Mack, who helped recruit women to Nxivm, said she came up with the idea of branding women as a sign of their dedication to allisDOS. She didn’t think a tattoo was meaningful enough, she said.

“I was like: ‘Y’all, a tattoo? People get drunk and tattooed on their ankle ‘BFF,’ or a tramp stamp. I have two tattoos and they mean nothing,’” she said. 

The interview with Mack was conducted before her arrest in April, and she was unrepentant about her involvement in Nxivm. She said she joined the organisation when she was dissatisfied with her career, and asked Raniere to “make her a great actress again”.

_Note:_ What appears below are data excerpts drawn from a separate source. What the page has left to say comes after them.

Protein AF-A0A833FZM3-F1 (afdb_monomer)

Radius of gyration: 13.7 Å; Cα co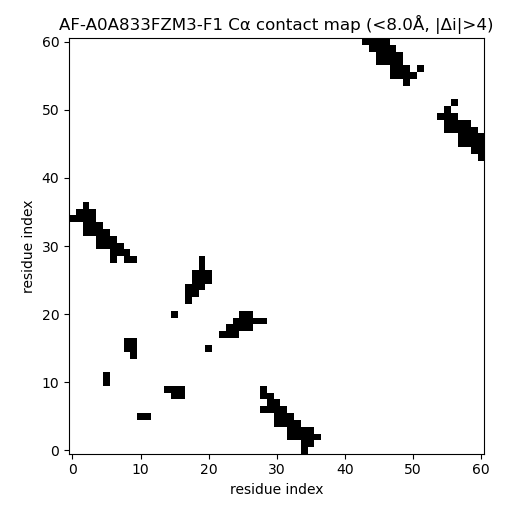ntacts (8 Å, |Δi|>4): 75; chains: 1; bounding box: 32×21×36 Å

Foldseek 3Di:
DDWDKDAPQADDVRDRPCCCDPNHVVDPGDMDIPDDDPPDDDDDDWDWDQPDPPGIDTPDD

Structure (mmCIF, N/CA/C/O backbone):
data_AF-A0A833FZM3-F1
#
_entry.id   AF-A0A833FZM3-F1
#
loop_
_atom_site.group_PDB
_atom_site.id
_atom_site.type_symbol
_atom_site.label_atom_id
_atom_site.label_alt_id
_atom_site.label_comp_id
_atom_site.label_asym_id
_atom_site.label_entity_id
_atom_site.label_seq_id
_atom_site.pdbx_PDB_ins_code
_atom_site.Cartn_x
_atom_site.Cartn_y
_atom_site.Cartn_z
_atom_site.occupancy
_atom_site.B_iso_or_equiv
_atom_site.auth_seq_id
_atom_site.auth_comp_id
_atom_site.auth_asym_id
_atom_site.auth_atom_id
_atom_site.pdbx_PDB_model_num
ATOM 1 N N . MET A 1 1 ? -9.840 -12.092 14.053 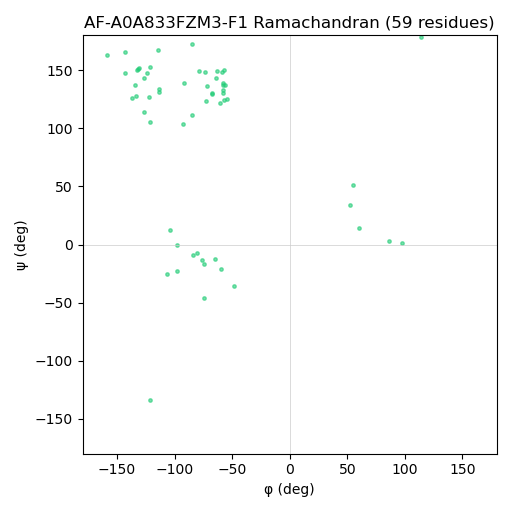1.00 75.94 1 MET A N 1
ATOM 2 C CA . MET A 1 1 ? -8.985 -11.995 12.855 1.00 75.94 1 MET A CA 1
ATOM 3 C C . MET A 1 1 ? -8.072 -10.787 13.025 1.00 75.94 1 MET A C 1
ATOM 5 O O . MET A 1 1 ? -8.497 -9.854 13.703 1.00 75.94 1 MET A O 1
ATOM 9 N N . PRO A 1 2 ? -6.823 -10.819 12.538 1.00 92.50 2 PRO A N 1
ATOM 10 C CA . PRO A 1 2 ? -5.934 -9.661 12.590 1.00 92.50 2 PRO A CA 1
ATOM 11 C C . PRO A 1 2 ? -6.363 -8.594 11.575 1.00 92.50 2 PRO A C 1
ATOM 13 O O . PRO A 1 2 ? -6.851 -8.934 10.501 1.00 92.50 2 PRO A O 1
ATOM 16 N N . PHE A 1 3 ? -6.127 -7.321 11.900 1.00 96.62 3 PHE A N 1
ATOM 17 C CA . PHE A 1 3 ? -6.250 -6.227 10.936 1.00 96.62 3 PHE A CA 1
ATOM 18 C C . PHE A 1 3 ? -5.328 -6.474 9.740 1.00 96.62 3 PHE A C 1
ATOM 20 O O . PHE A 1 3 ? -4.143 -6.765 9.926 1.00 96.62 3 PHE A O 1
ATOM 27 N N . GLN A 1 4 ? -5.864 -6.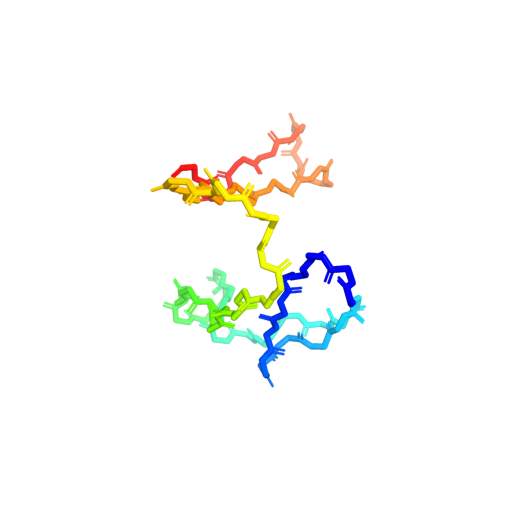366 8.524 1.00 96.38 4 GLN A N 1
ATOM 28 C CA . GLN A 1 4 ? -5.141 -6.745 7.316 1.00 96.38 4 GLN A CA 1
ATOM 29 C C . GLN A 1 4 ? -5.440 -5.807 6.142 1.00 96.38 4 GLN A C 1
ATOM 31 O O . GLN A 1 4 ? -6.547 -5.293 5.993 1.00 96.38 4 GLN A O 1
ATOM 36 N N . LEU A 1 5 ? -4.432 -5.626 5.289 1.00 96.12 5 LEU A N 1
ATOM 37 C CA . LEU A 1 5 ? -4.534 -5.005 3.973 1.00 96.12 5 LEU A CA 1
ATOM 38 C C . LEU A 1 5 ? -4.247 -6.070 2.907 1.00 96.12 5 LEU A C 1
ATOM 40 O O . LEU A 1 5 ? -3.297 -6.843 3.035 1.00 96.12 5 LEU A O 1
ATOM 44 N N . SER A 1 6 ? -5.070 -6.127 1.866 1.00 96.56 6 SER A N 1
ATOM 45 C CA . SER A 1 6 ? -4.931 -7.083 0.763 1.00 96.56 6 SER A CA 1
ATOM 46 C C . SER A 1 6 ? -5.313 -6.461 -0.579 1.00 96.56 6 SER A C 1
ATOM 48 O O . SER A 1 6 ? -5.936 -5.403 -0.626 1.00 96.56 6 SER A O 1
ATOM 50 N N . SER A 1 7 ? -4.951 -7.128 -1.672 1.00 97.38 7 SER A N 1
ATOM 51 C CA . SER A 1 7 ? -5.368 -6.786 -3.030 1.00 97.38 7 SER A CA 1
ATOM 52 C C . SER A 1 7 ? -5.796 -8.055 -3.751 1.00 97.38 7 SER A C 1
ATOM 54 O O . SER A 1 7 ? -5.105 -9.068 -3.673 1.00 97.38 7 SER A O 1
ATOM 56 N N . PHE A 1 8 ? -6.897 -8.008 -4.502 1.00 95.75 8 PHE A N 1
ATOM 57 C CA . PHE A 1 8 ? -7.232 -9.110 -5.411 1.00 95.75 8 PHE A CA 1
ATOM 58 C C . PHE A 1 8 ? -6.340 -9.127 -6.661 1.00 95.75 8 PHE A C 1
ATOM 60 O O . PHE A 1 8 ? -6.293 -10.131 -7.365 1.00 95.75 8 PHE A O 1
ATOM 67 N N . ALA A 1 9 ? -5.653 -8.018 -6.952 1.00 96.81 9 ALA A N 1
ATOM 68 C CA . ALA A 1 9 ? -4.800 -7.878 -8.125 1.00 96.81 9 ALA A CA 1
ATOM 69 C C . ALA A 1 9 ? -3.314 -8.125 -7.820 1.00 96.81 9 ALA A C 1
ATOM 71 O O . ALA A 1 9 ? -2.560 -8.461 -8.729 1.00 96.81 9 ALA A O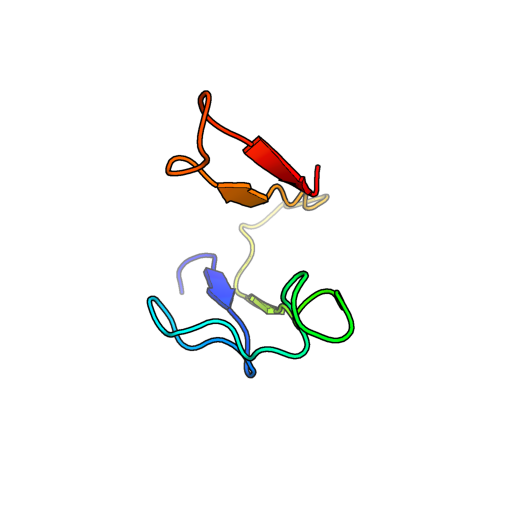 1
ATOM 72 N N . ILE A 1 10 ? -2.899 -7.974 -6.558 1.00 96.12 10 ILE A N 1
ATOM 73 C CA . ILE A 1 10 ? -1.520 -8.191 -6.108 1.00 96.12 10 ILE A CA 1
ATOM 74 C C . ILE A 1 10 ? -1.521 -9.270 -5.018 1.00 96.12 10 ILE A C 1
ATOM 76 O O . ILE A 1 10 ? -1.905 -8.990 -3.878 1.00 96.12 10 ILE A O 1
ATOM 80 N N . PRO A 1 11 ? -1.082 -10.503 -5.328 1.00 94.00 11 PRO A N 1
ATOM 81 C CA . PRO A 1 11 ? -0.860 -11.524 -4.313 1.00 94.00 11 PRO A CA 1
ATOM 82 C C . PRO A 1 11 ? 0.170 -11.052 -3.282 1.00 94.00 11 PRO A C 1
ATOM 84 O O . PRO A 1 11 ? 1.109 -10.329 -3.615 1.00 94.00 11 PRO A O 1
ATOM 87 N N . ALA A 1 12 ? 0.044 -11.495 -2.030 1.00 93.12 12 ALA A N 1
ATOM 88 C CA . ALA A 1 12 ? 1.030 -11.170 -1.003 1.00 93.12 12 ALA A CA 1
ATOM 89 C C . ALA A 1 12 ? 2.431 -11.637 -1.436 1.00 93.12 12 ALA A C 1
ATOM 91 O O . ALA A 1 12 ? 2.621 -12.815 -1.737 1.00 93.12 12 ALA A O 1
ATOM 92 N N . ARG A 1 13 ? 3.403 -10.711 -1.454 1.00 91.94 13 ARG A N 1
ATOM 93 C CA . ARG A 1 13 ? 4.776 -10.937 -1.961 1.00 91.94 13 ARG A CA 1
ATOM 94 C C . ARG A 1 13 ? 4.845 -11.346 -3.442 1.00 91.94 13 ARG A C 1
ATOM 96 O O . ARG A 1 13 ? 5.872 -11.848 -3.888 1.00 91.94 13 ARG A O 1
ATOM 103 N N . GLY A 1 14 ? 3.755 -11.173 -4.183 1.00 94.06 14 GLY A N 1
ATOM 104 C CA . GLY A 1 14 ? 3.685 -11.414 -5.615 1.00 94.06 14 GLY A CA 1
ATOM 105 C C . GLY A 1 14 ? 4.158 -10.211 -6.425 1.00 94.06 14 GLY A C 1
ATOM 106 O O . GLY A 1 14 ? 4.404 -9.127 -5.900 1.00 94.06 14 GLY A O 1
ATOM 107 N N . THR A 1 15 ? 4.261 -10.413 -7.733 1.00 96.06 15 THR A N 1
ATOM 108 C CA . THR A 1 15 ? 4.596 -9.360 -8.692 1.00 96.06 15 THR A CA 1
ATOM 109 C C . THR A 1 15 ? 3.426 -8.395 -8.868 1.00 96.06 15 THR A C 1
ATOM 111 O O . THR A 1 15 ? 2.282 -8.827 -9.015 1.00 96.06 15 THR A O 1
ATOM 114 N N . ILE A 1 16 ? 3.716 -7.093 -8.898 1.00 96.69 16 ILE A N 1
ATOM 115 C CA . ILE A 1 16 ? 2.735 -6.056 -9.230 1.00 96.69 16 ILE A CA 1
ATOM 116 C C . ILE A 1 16 ? 2.450 -6.121 -10.742 1.00 96.69 16 ILE A C 1
ATOM 118 O O . ILE A 1 16 ? 3.390 -6.029 -11.533 1.00 96.69 16 ILE A O 1
ATOM 122 N N . PRO A 1 17 ? 1.188 -6.296 -11.182 1.00 97.56 17 PRO A N 1
ATOM 123 C CA . PRO A 1 17 ? 0.854 -6.270 -12.605 1.00 97.56 17 PRO A CA 1
ATOM 124 C C . PRO A 1 17 ? 1.264 -4.950 -13.273 1.00 97.56 17 PRO A C 1
ATOM 126 O O . PRO A 1 17 ? 1.010 -3.888 -12.715 1.00 97.56 17 PRO A O 1
ATOM 129 N N . VAL A 1 18 ? 1.801 -5.019 -14.499 1.00 98.06 18 VAL A N 1
ATOM 130 C CA . VAL A 1 18 ? 2.354 -3.872 -15.264 1.00 98.06 18 VAL A CA 1
ATOM 131 C C . VAL A 1 18 ? 1.426 -2.658 -15.297 1.00 98.06 18 VAL A C 1
ATOM 133 O O . VAL A 1 18 ? 1.875 -1.525 -15.222 1.00 98.06 18 VAL A O 1
ATOM 136 N N . ARG A 1 19 ? 0.109 -2.865 -15.356 1.00 98.12 19 ARG A N 1
ATOM 137 C CA . ARG A 1 19 ? -0.853 -1.757 -15.377 1.00 98.12 19 ARG A CA 1
ATOM 138 C C . ARG A 1 19 ? -0.800 -0.832 -14.149 1.00 98.12 19 ARG A C 1
ATOM 140 O O . ARG A 1 19 ? -1.301 0.282 -14.228 1.00 98.12 19 ARG A O 1
ATOM 147 N N . TYR A 1 20 ? -0.254 -1.311 -13.032 1.00 97.62 20 TYR A N 1
ATOM 148 C CA . TYR A 1 20 ? -0.112 -0.569 -11.778 1.00 97.62 20 TYR A CA 1
ATOM 149 C C . TYR A 1 20 ? 1.328 -0.093 -11.527 1.00 97.62 20 TYR A C 1
ATOM 151 O O . TYR A 1 20 ? 1.665 0.263 -10.402 1.00 97.62 20 TYR A O 1
ATOM 159 N N . THR A 1 21 ? 2.200 -0.164 -12.535 1.00 96.44 21 THR A N 1
ATOM 160 C CA . THR A 1 21 ? 3.579 0.329 -12.464 1.00 96.44 21 THR A CA 1
ATOM 161 C C . THR A 1 21 ? 3.764 1.501 -13.426 1.00 96.44 21 THR A C 1
ATOM 163 O O . THR A 1 21 ? 2.942 1.713 -14.324 1.00 96.44 21 THR A O 1
ATOM 166 N N . GLY A 1 22 ? 4.888 2.212 -13.291 1.00 94.94 22 GLY A N 1
ATOM 167 C CA . GLY A 1 22 ? 5.269 3.293 -14.206 1.00 94.94 22 GLY A CA 1
ATOM 168 C C . GLY A 1 22 ? 5.559 2.842 -15.646 1.00 94.94 22 GLY A C 1
ATOM 169 O O . GLY A 1 22 ? 5.630 3.682 -16.538 1.00 94.94 22 GLY A O 1
ATOM 170 N N . ASP A 1 23 ? 5.687 1.532 -15.895 1.00 97.00 23 ASP A N 1
ATOM 171 C CA . ASP A 1 23 ? 5.818 0.964 -17.247 1.00 97.00 23 ASP A CA 1
ATOM 172 C C . ASP A 1 23 ? 4.456 0.753 -17.940 1.00 97.00 23 ASP A C 1
ATOM 174 O O . ASP A 1 23 ? 4.403 0.392 -19.118 1.00 97.00 23 ASP A O 1
ATOM 178 N N . GLY A 1 24 ? 3.350 0.915 -17.207 1.00 97.44 24 GLY A N 1
ATOM 179 C CA . GLY A 1 24 ? 1.992 0.712 -17.699 1.00 97.44 24 GLY A CA 1
ATOM 180 C C . GLY A 1 24 ? 1.117 1.952 -17.567 1.00 97.44 24 GLY A C 1
ATOM 181 O O . GLY A 1 24 ? 1.492 3.050 -17.962 1.00 97.44 24 GLY A O 1
ATOM 182 N N . GLU A 1 25 ? -0.100 1.755 -17.057 1.00 98.12 25 GLU A N 1
ATOM 18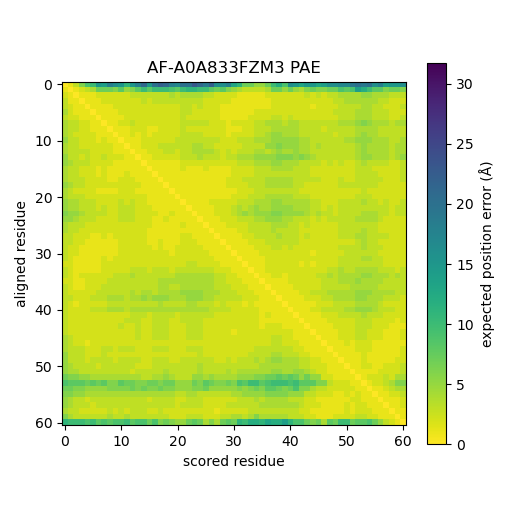3 C CA . GLU A 1 25 ? -1.086 2.831 -16.894 1.00 98.12 25 GLU A CA 1
ATOM 184 C C . GLU A 1 25 ? -0.833 3.677 -15.631 1.00 98.12 25 GLU A C 1
ATOM 186 O O . GLU A 1 25 ? -1.528 4.670 -15.431 1.00 98.12 25 GLU A O 1
ATOM 191 N N . ASP A 1 26 ? 0.112 3.265 -14.774 1.00 96.44 26 ASP A N 1
ATOM 192 C CA . ASP A 1 26 ? 0.428 3.891 -13.482 1.00 96.44 26 ASP A CA 1
ATOM 193 C C . ASP A 1 26 ? -0.806 4.078 -12.574 1.00 96.44 26 ASP A C 1
ATOM 195 O O . ASP A 1 26 ? -0.955 5.048 -11.830 1.00 96.44 26 ASP A O 1
ATOM 199 N N . LEU A 1 27 ? -1.750 3.134 -12.659 1.00 97.25 27 LEU A N 1
ATOM 200 C CA . LEU A 1 27 ? -2.956 3.148 -11.837 1.00 97.25 27 LEU A CA 1
ATOM 201 C C . LEU A 1 27 ? -2.660 2.647 -10.426 1.00 97.25 27 LEU A C 1
ATOM 203 O O . LEU A 1 27 ? -1.870 1.727 -10.217 1.00 97.25 27 LEU A O 1
ATOM 207 N N . SER A 1 28 ? -3.402 3.154 -9.445 1.00 96.44 28 SER A N 1
ATOM 208 C CA . SER A 1 28 ? -3.368 2.578 -8.105 1.00 96.44 28 SER A CA 1
ATOM 209 C C . SER A 1 28 ? -3.981 1.170 -8.085 1.00 96.44 28 SER A C 1
ATOM 211 O O . SER A 1 28 ? -5.104 0.992 -8.573 1.00 96.44 28 SER A O 1
ATOM 213 N N . PRO A 1 29 ? -3.307 0.152 -7.510 1.00 96.75 29 PRO A N 1
ATOM 214 C CA . PRO A 1 29 ? -3.902 -1.163 -7.353 1.00 96.75 29 PRO A CA 1
ATOM 215 C C . PRO A 1 29 ? -5.125 -1.130 -6.433 1.00 96.75 29 PRO A C 1
ATOM 217 O O . PRO A 1 29 ? -5.189 -0.339 -5.489 1.00 96.75 29 PRO A O 1
ATOM 220 N N . PRO A 1 30 ? -6.098 -2.023 -6.662 1.00 97.31 30 PRO A N 1
ATOM 221 C CA . PRO A 1 30 ? -7.237 -2.161 -5.775 1.00 97.31 30 PRO A CA 1
ATOM 222 C C . PRO A 1 30 ? -6.774 -2.711 -4.426 1.00 97.31 30 PRO A C 1
ATOM 224 O O . PRO A 1 30 ? -6.099 -3.740 -4.373 1.00 97.31 30 PRO A O 1
ATOM 227 N N . LEU A 1 31 ? -7.171 -2.059 -3.339 1.00 97.44 31 LEU A N 1
ATOM 228 C CA . LEU A 1 31 ? -6.822 -2.453 -1.979 1.00 97.44 31 LEU A CA 1
ATOM 229 C C . LEU A 1 31 ? -8.075 -2.664 -1.131 1.00 97.44 31 LEU A C 1
ATOM 231 O O . LEU A 1 31 ? -9.103 -2.019 -1.329 1.00 97.44 31 LEU A O 1
ATOM 235 N N . THR A 1 32 ? -8.001 -3.589 -0.183 1.00 97.00 32 THR A N 1
ATOM 236 C CA . THR A 1 32 ? -9.091 -3.932 0.730 1.00 97.00 32 THR A CA 1
ATOM 237 C C . THR A 1 32 ? -8.550 -4.103 2.140 1.00 97.00 32 THR A C 1
ATOM 239 O O . THR A 1 32 ? -7.632 -4.892 2.372 1.00 97.00 32 THR A O 1
ATOM 242 N N . TRP A 1 33 ? -9.151 -3.367 3.072 1.00 96.94 33 TRP A N 1
ATOM 243 C CA . TRP A 1 33 ? -8.907 -3.465 4.507 1.00 96.94 33 TRP A CA 1
ATOM 244 C C . TRP A 1 33 ? -9.893 -4.455 5.129 1.00 96.94 33 TRP A C 1
ATOM 246 O O . TRP A 1 33 ? -11.080 -4.420 4.802 1.00 96.94 33 TRP A O 1
ATOM 256 N N . SER A 1 34 ? -9.439 -5.293 6.054 1.00 97.00 34 SER A N 1
ATOM 257 C CA . SER A 1 34 ? -10.306 -6.172 6.842 1.00 97.00 34 SER A CA 1
ATOM 258 C C . SER A 1 34 ? -9.959 -6.108 8.325 1.00 97.00 34 SER A C 1
ATOM 260 O O . SER A 1 34 ? -8.813 -5.865 8.696 1.00 97.00 34 SER A O 1
ATOM 262 N N . ASP A 1 35 ? -10.972 -6.328 9.165 1.00 97.06 35 ASP A N 1
ATOM 263 C CA . ASP A 1 35 ? -10.844 -6.468 10.622 1.00 97.06 35 ASP A CA 1
ATOM 264 C C . ASP A 1 35 ? -10.143 -5.299 11.351 1.00 97.06 35 ASP A C 1
ATOM 266 O O . ASP A 1 35 ? -9.215 -5.525 12.135 1.00 97.06 35 ASP A O 1
ATOM 270 N N . PRO A 1 36 ? -10.556 -4.032 11.138 1.00 96.94 36 P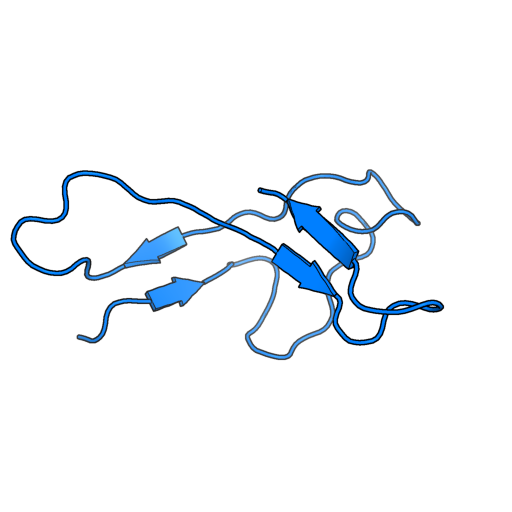RO A N 1
ATOM 271 C CA . PRO A 1 36 ? -9.974 -2.919 11.877 1.00 96.94 36 PRO A CA 1
ATOM 272 C C . PRO A 1 36 ? -10.261 -3.027 13.385 1.00 96.94 36 PRO A C 1
ATOM 274 O O . PRO A 1 36 ? -11.365 -3.425 13.773 1.00 96.94 36 PRO A O 1
ATOM 277 N N . PRO A 1 37 ? -9.314 -2.638 14.261 1.00 96.88 37 PRO A N 1
ATOM 278 C CA . PRO A 1 37 ? -9.534 -2.644 15.704 1.00 96.88 37 PRO A CA 1
ATOM 279 C C . PRO A 1 37 ? -10.737 -1.790 16.122 1.00 96.88 37 PRO A C 1
ATOM 281 O O . PRO A 1 37 ? -11.045 -0.763 15.506 1.00 96.88 37 PRO A O 1
ATOM 284 N N . ALA A 1 38 ? -11.396 -2.177 17.217 1.00 97.31 38 ALA A N 1
ATOM 285 C CA . ALA A 1 38 ? -12.513 -1.414 17.764 1.00 97.31 38 ALA A CA 1
ATOM 286 C C . ALA A 1 38 ? -12.080 0.023 18.100 1.00 97.31 38 ALA A C 1
ATOM 288 O O . ALA A 1 38 ? -11.041 0.247 18.717 1.00 97.31 38 ALA A O 1
ATOM 289 N N . GLY A 1 39 ? -12.889 1.002 17.691 1.00 97.56 39 GLY A N 1
ATOM 290 C CA . GLY A 1 39 ? -12.587 2.420 17.894 1.00 97.56 39 GLY A CA 1
ATOM 291 C C . GLY A 1 39 ? -11.721 3.064 16.807 1.00 97.56 39 GLY A C 1
ATOM 292 O O . GLY A 1 39 ? -11.419 4.250 16.934 1.00 97.56 39 GLY A O 1
ATOM 293 N N . THR A 1 40 ? -11.361 2.340 15.737 1.00 97.56 40 THR A N 1
ATOM 294 C CA . THR A 1 40 ? -10.745 2.930 14.534 1.00 97.56 40 THR A CA 1
ATOM 295 C C . THR A 1 40 ? -11.621 4.058 13.986 1.00 97.56 40 THR A C 1
ATOM 297 O O . THR A 1 40 ? -12.808 3.858 13.735 1.00 97.56 40 THR A O 1
ATOM 300 N N . ARG A 1 41 ? -11.042 5.252 13.812 1.00 97.94 41 ARG A N 1
ATOM 301 C CA . ARG A 1 41 ? -11.758 6.446 13.315 1.00 97.94 41 ARG A CA 1
ATOM 302 C C . ARG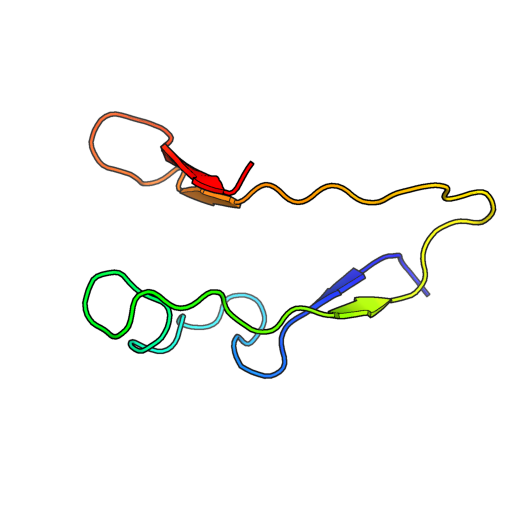 A 1 41 ? -11.397 6.810 11.880 1.00 97.94 41 ARG A C 1
ATOM 304 O O . ARG A 1 41 ? -12.180 7.464 11.203 1.00 97.94 41 ARG A O 1
ATOM 311 N N . SER A 1 42 ? -10.211 6.413 11.442 1.00 97.69 42 SER A N 1
ATOM 312 C CA . SER A 1 42 ? -9.664 6.718 10.126 1.00 97.69 42 SER A CA 1
ATOM 313 C C . SER A 1 42 ? -8.571 5.714 9.767 1.00 97.69 42 SER A C 1
ATOM 315 O O . SER A 1 42 ? -8.038 5.023 10.638 1.00 97.69 42 SER A O 1
ATOM 317 N N . PHE A 1 43 ? -8.237 5.669 8.479 1.00 97.25 43 PHE A N 1
ATOM 318 C CA . PHE A 1 43 ? -7.088 4.952 7.938 1.00 97.25 43 PHE A CA 1
ATOM 319 C C . PHE A 1 43 ? -6.175 5.938 7.213 1.00 97.25 43 PHE A C 1
ATOM 321 O O . PHE A 1 43 ? -6.641 6.955 6.699 1.00 97.25 43 PHE A O 1
ATOM 328 N N . ALA A 1 44 ? -4.892 5.605 7.154 1.00 96.94 44 ALA A N 1
ATOM 329 C CA . ALA A 1 44 ? -3.910 6.228 6.280 1.00 96.94 44 ALA A CA 1
ATOM 330 C C . ALA A 1 44 ? -3.130 5.110 5.582 1.00 96.94 44 ALA A C 1
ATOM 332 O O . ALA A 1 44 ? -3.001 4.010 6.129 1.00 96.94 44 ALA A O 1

She insisted that the women in DOS started the secret society themselves, and that it was a military-style boot camp aimed at making women understand that they were not victims. Explaining how DOS worked, Mack said that Nxivm members had to be invited to join by another woman. This woman would then become their ‘master’, and they her ‘slave’. Your master was the “representation of your conscience, your higher self, your most ideal”, Mack said.

Other women in the group said that ‘masters’ told ‘slaves’ to count calories and abstain from orgasms. They were also required to perform “acts of care” for masters, such as bringing them coffee, and acts of “self-denial”, like taking cold showers or getting out of bed at 4am for no reason. According to Mack, these rules were “about devotion” and “like any spiritual practice or religion.”

She passionately maintained that being a member of Nxivm and DOS had had a positive effect on her life. DOS, she said, was “about women coming together and pledging to one another a full-time commitment to become our most powerful and embodied selves by pushing on our greatest fears, by exposing our greatest vulnerabilities, by knowing that we would stand with each other no matter what, by holding our word, by overcoming pain.”

According to prosecutors, after Mack recruited women to join Nxvim, she used tactics including blackmail to force them into sexual activity with Raniere and enslaved them to do menial tasks, for which she was allegedly paid by Raniere.

However, as well as exploiting women, Mack was also allegedly blackmailed by Raniere. The criminal complaint filed by the FBI claims that she was his personal slave, and that he was able to control her thanks to her providing him “collateral”.

This collateral allegedly took the form of a contract stating that if Mack broke her commitment to Nxvim, her home would be transferred into Raniere’s name and any children she had would be his. She also gave him a letter, addressed to social services, in which she said she abused her nephews.

Raniere and Mack face mandatory minimum sentences of 15 years and a maximum of life imprisonment for the sex-trafficking charges.

Raniere and Mack have denied the allegations. Bronfman has said in previous public statements that she had no knowledge of wrongdoing.

The judge set a trial date of 1 October 2018.